- Created by: Mark Russell Justin Sbresni
- Directed by: Mark Russell Justin Sbresni
- Starring: Reece Shearsmith Anna Chancellor Pam Ferris Barbara Flynn Warren Clarke
- Country of origin: United Kingdom
- No. of episodes: 1

Production
- Running time: 94 minutes
- Production company: Carnival Films

Original release
- Network: ITV
- Release: 24 December 2007

= Christmas at the Riviera =

Christmas at the Riviera is a 2007 British comedy drama starring Reece Shearsmith, Pam Ferris, Barbara Flynn, Warren Clarke, Alexander Armstrong, Anna Chancellor, Sam Kelly and Darren Boyd.
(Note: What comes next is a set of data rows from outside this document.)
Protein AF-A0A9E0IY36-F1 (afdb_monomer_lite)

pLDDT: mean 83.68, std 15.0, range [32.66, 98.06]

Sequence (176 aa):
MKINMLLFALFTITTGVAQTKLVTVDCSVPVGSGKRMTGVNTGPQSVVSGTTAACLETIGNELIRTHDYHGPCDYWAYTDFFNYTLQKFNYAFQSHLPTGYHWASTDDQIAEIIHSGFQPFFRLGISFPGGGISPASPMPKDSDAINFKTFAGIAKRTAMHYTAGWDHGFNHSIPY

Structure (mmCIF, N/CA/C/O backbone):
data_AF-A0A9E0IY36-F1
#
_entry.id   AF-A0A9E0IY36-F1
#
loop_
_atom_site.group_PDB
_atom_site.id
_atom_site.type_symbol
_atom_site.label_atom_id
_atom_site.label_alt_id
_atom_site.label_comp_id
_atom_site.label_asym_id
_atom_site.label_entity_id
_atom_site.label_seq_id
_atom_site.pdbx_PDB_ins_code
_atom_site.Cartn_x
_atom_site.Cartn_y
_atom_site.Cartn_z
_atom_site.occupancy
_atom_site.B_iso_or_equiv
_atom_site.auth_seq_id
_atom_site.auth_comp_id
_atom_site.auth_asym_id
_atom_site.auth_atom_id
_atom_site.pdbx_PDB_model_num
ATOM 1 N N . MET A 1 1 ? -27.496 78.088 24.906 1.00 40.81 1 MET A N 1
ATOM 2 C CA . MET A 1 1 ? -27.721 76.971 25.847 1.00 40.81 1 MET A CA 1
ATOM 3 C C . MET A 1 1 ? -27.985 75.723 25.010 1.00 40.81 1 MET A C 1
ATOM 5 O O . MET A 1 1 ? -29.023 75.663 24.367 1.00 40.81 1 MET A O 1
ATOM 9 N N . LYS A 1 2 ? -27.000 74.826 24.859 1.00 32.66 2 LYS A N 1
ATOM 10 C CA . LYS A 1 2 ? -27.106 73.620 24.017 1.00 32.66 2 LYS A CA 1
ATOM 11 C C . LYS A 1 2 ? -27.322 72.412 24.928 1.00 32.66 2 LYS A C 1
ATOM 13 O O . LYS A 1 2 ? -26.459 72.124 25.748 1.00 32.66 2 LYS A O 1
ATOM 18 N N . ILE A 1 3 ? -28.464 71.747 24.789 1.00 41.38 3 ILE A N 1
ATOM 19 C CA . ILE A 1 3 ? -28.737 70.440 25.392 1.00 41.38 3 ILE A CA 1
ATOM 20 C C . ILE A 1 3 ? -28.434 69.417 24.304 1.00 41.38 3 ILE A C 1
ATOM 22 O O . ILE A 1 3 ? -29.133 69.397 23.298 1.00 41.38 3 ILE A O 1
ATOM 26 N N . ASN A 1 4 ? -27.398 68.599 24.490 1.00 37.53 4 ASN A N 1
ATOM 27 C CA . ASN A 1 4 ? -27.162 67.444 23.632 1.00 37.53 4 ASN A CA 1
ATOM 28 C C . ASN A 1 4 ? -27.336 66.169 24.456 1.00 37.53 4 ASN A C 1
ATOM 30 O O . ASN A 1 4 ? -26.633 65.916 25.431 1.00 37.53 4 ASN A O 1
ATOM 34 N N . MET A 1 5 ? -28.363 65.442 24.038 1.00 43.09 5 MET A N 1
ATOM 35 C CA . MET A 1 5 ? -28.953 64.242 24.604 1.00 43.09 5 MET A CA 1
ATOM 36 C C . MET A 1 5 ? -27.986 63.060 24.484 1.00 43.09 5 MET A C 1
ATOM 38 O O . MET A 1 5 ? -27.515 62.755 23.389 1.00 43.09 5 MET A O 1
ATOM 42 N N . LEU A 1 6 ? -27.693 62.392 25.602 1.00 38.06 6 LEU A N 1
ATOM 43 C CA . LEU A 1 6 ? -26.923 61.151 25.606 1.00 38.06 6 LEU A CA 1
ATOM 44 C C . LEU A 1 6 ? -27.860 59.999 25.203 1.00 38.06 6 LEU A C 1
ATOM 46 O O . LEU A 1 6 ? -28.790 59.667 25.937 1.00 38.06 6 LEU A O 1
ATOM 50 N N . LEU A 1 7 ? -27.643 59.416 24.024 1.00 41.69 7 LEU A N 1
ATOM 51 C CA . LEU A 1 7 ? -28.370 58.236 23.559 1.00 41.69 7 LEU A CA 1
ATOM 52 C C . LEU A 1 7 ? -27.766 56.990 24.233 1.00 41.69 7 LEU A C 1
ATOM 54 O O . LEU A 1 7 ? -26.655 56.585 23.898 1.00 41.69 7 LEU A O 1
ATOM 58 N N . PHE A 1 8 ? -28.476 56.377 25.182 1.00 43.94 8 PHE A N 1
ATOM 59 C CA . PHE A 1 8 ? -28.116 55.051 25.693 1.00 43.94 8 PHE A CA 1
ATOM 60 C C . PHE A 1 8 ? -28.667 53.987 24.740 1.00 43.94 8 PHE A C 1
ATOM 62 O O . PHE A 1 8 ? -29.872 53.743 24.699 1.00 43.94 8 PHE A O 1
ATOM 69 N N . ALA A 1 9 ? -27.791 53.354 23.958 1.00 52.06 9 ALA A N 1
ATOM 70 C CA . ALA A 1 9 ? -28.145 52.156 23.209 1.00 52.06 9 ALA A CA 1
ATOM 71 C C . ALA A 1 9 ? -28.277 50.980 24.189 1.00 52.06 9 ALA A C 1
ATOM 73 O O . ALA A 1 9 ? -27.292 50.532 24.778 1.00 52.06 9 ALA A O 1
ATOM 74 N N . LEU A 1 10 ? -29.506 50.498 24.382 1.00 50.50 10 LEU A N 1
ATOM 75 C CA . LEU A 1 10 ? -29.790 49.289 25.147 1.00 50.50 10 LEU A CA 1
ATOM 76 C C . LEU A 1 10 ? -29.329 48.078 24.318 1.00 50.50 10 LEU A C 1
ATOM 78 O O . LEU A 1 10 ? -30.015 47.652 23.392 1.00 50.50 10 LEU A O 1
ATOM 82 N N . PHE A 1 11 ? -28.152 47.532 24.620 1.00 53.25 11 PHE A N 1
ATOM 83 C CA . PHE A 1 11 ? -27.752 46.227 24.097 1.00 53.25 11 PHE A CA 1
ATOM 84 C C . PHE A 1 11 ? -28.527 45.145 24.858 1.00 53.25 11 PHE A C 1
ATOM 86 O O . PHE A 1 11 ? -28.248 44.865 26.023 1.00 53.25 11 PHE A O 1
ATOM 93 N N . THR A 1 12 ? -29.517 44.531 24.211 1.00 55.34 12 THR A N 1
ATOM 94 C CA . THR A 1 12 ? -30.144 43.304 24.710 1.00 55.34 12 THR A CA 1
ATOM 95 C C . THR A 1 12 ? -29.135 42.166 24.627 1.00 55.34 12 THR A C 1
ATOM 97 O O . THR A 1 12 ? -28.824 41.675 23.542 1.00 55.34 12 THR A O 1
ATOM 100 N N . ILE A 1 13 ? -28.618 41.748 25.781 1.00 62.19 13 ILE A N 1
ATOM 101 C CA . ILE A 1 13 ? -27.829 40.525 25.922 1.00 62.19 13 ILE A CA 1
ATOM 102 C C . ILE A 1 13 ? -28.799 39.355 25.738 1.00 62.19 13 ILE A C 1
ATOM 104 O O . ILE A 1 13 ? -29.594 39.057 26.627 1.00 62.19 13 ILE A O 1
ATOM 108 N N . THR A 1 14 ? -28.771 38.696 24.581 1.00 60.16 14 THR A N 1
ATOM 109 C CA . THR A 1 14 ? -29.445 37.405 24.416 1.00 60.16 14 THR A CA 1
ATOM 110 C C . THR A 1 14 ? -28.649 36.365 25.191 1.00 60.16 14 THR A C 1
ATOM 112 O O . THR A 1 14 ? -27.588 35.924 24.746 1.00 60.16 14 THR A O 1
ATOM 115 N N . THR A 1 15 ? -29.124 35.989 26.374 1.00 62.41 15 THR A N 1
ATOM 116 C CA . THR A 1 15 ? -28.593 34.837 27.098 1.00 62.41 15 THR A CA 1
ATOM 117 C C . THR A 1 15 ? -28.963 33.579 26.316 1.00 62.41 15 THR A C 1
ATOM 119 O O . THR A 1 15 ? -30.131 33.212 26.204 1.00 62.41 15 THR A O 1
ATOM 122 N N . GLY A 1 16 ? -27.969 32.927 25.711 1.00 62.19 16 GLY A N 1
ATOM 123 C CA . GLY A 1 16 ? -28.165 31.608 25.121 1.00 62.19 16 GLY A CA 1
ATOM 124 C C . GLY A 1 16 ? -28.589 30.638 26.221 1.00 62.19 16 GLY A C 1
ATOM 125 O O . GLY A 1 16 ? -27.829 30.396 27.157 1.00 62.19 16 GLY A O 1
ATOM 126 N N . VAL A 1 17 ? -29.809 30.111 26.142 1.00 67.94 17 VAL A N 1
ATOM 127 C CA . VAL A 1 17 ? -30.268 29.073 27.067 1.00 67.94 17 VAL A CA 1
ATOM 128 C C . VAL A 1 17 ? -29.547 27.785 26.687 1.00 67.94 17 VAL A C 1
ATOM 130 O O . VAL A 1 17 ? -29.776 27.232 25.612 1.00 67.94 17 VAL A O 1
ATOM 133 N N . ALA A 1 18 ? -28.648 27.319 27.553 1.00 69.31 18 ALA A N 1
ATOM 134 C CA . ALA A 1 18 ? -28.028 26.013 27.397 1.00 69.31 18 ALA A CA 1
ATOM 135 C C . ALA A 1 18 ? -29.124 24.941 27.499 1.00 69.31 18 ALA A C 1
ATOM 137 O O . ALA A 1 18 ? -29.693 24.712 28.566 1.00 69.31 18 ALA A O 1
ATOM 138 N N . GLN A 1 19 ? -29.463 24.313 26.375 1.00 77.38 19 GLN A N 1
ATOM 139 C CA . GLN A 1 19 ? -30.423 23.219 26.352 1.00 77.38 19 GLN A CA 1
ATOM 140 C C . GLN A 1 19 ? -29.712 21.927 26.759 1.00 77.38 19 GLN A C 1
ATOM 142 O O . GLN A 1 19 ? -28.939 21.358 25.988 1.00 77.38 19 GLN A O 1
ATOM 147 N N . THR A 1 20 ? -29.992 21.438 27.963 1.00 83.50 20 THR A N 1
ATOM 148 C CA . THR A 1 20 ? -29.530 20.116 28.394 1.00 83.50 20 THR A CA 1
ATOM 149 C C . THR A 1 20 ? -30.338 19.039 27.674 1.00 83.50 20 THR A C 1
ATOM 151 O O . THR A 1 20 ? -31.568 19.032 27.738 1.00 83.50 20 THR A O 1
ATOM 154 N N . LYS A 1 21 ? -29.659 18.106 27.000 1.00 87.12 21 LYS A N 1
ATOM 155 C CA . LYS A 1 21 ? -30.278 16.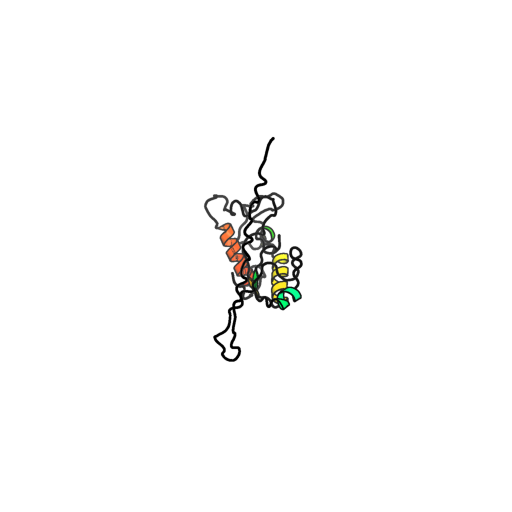874 26.497 1.00 87.12 21 LYS A CA 1
ATOM 156 C C . LYS A 1 21 ? -29.955 15.727 27.443 1.00 87.12 21 LYS A C 1
ATOM 158 O O . LYS A 1 21 ? -28.787 15.464 27.714 1.00 87.12 21 LYS A O 1
ATOM 163 N N . LEU A 1 22 ? -30.990 15.043 27.920 1.00 90.88 22 LEU A N 1
ATOM 164 C CA . LEU A 1 22 ? -30.830 13.787 28.640 1.00 90.88 22 LEU A CA 1
ATOM 165 C C . LEU A 1 22 ? -30.599 12.663 27.624 1.00 90.88 22 LEU A C 1
ATOM 167 O O . LEU A 1 22 ? -31.390 12.496 26.698 1.00 90.88 22 LEU A O 1
ATOM 171 N N . VAL A 1 23 ? -29.519 11.906 27.804 1.00 92.19 23 VAL A N 1
ATOM 172 C CA . VAL A 1 23 ? -29.241 10.676 27.057 1.00 92.19 23 VAL A CA 1
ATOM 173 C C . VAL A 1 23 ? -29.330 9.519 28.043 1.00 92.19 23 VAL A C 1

It was written and directed by Mark Bussell and Justin Sbresni, and debuted on ITV at on Christmas Eve 2007.

== Plot summary ==

A star-studded cast check in for Christmas at the fictional Riviera Hotel in Eastbourne. The leading role is taken by Shearsmith, who plays Ashley Dodds, the assistant manager of the Riviera, who can barely hide his excitement at finally being given the opportunity to take charge of the hotel over the festive period. Consequently, he's determined to make it the establishment's best Christmas ever, but he doesn't count on the guests – a hotchpotch of individuals with an array of problems.

These include man-eating divorcee Avril (Ferris), who is looking for love; long-suffering Rita (Flynn) and her cantankerous husband Maurice (Clarke); the Reverend Miles Roger (Armstrong), a serial philanderer whose latest escapade is being investigated by the Daily Mirror, and his alcoholic wife (Chancellor); and father and son Dennis (Kelly) and Tim Dunn (Boyd), who have their own reasons for not wanting to be at home during this emotional time. All of these individuals, together with a series of mishaps at the hotel, ensure that Ashley's time in charge is a stressful one.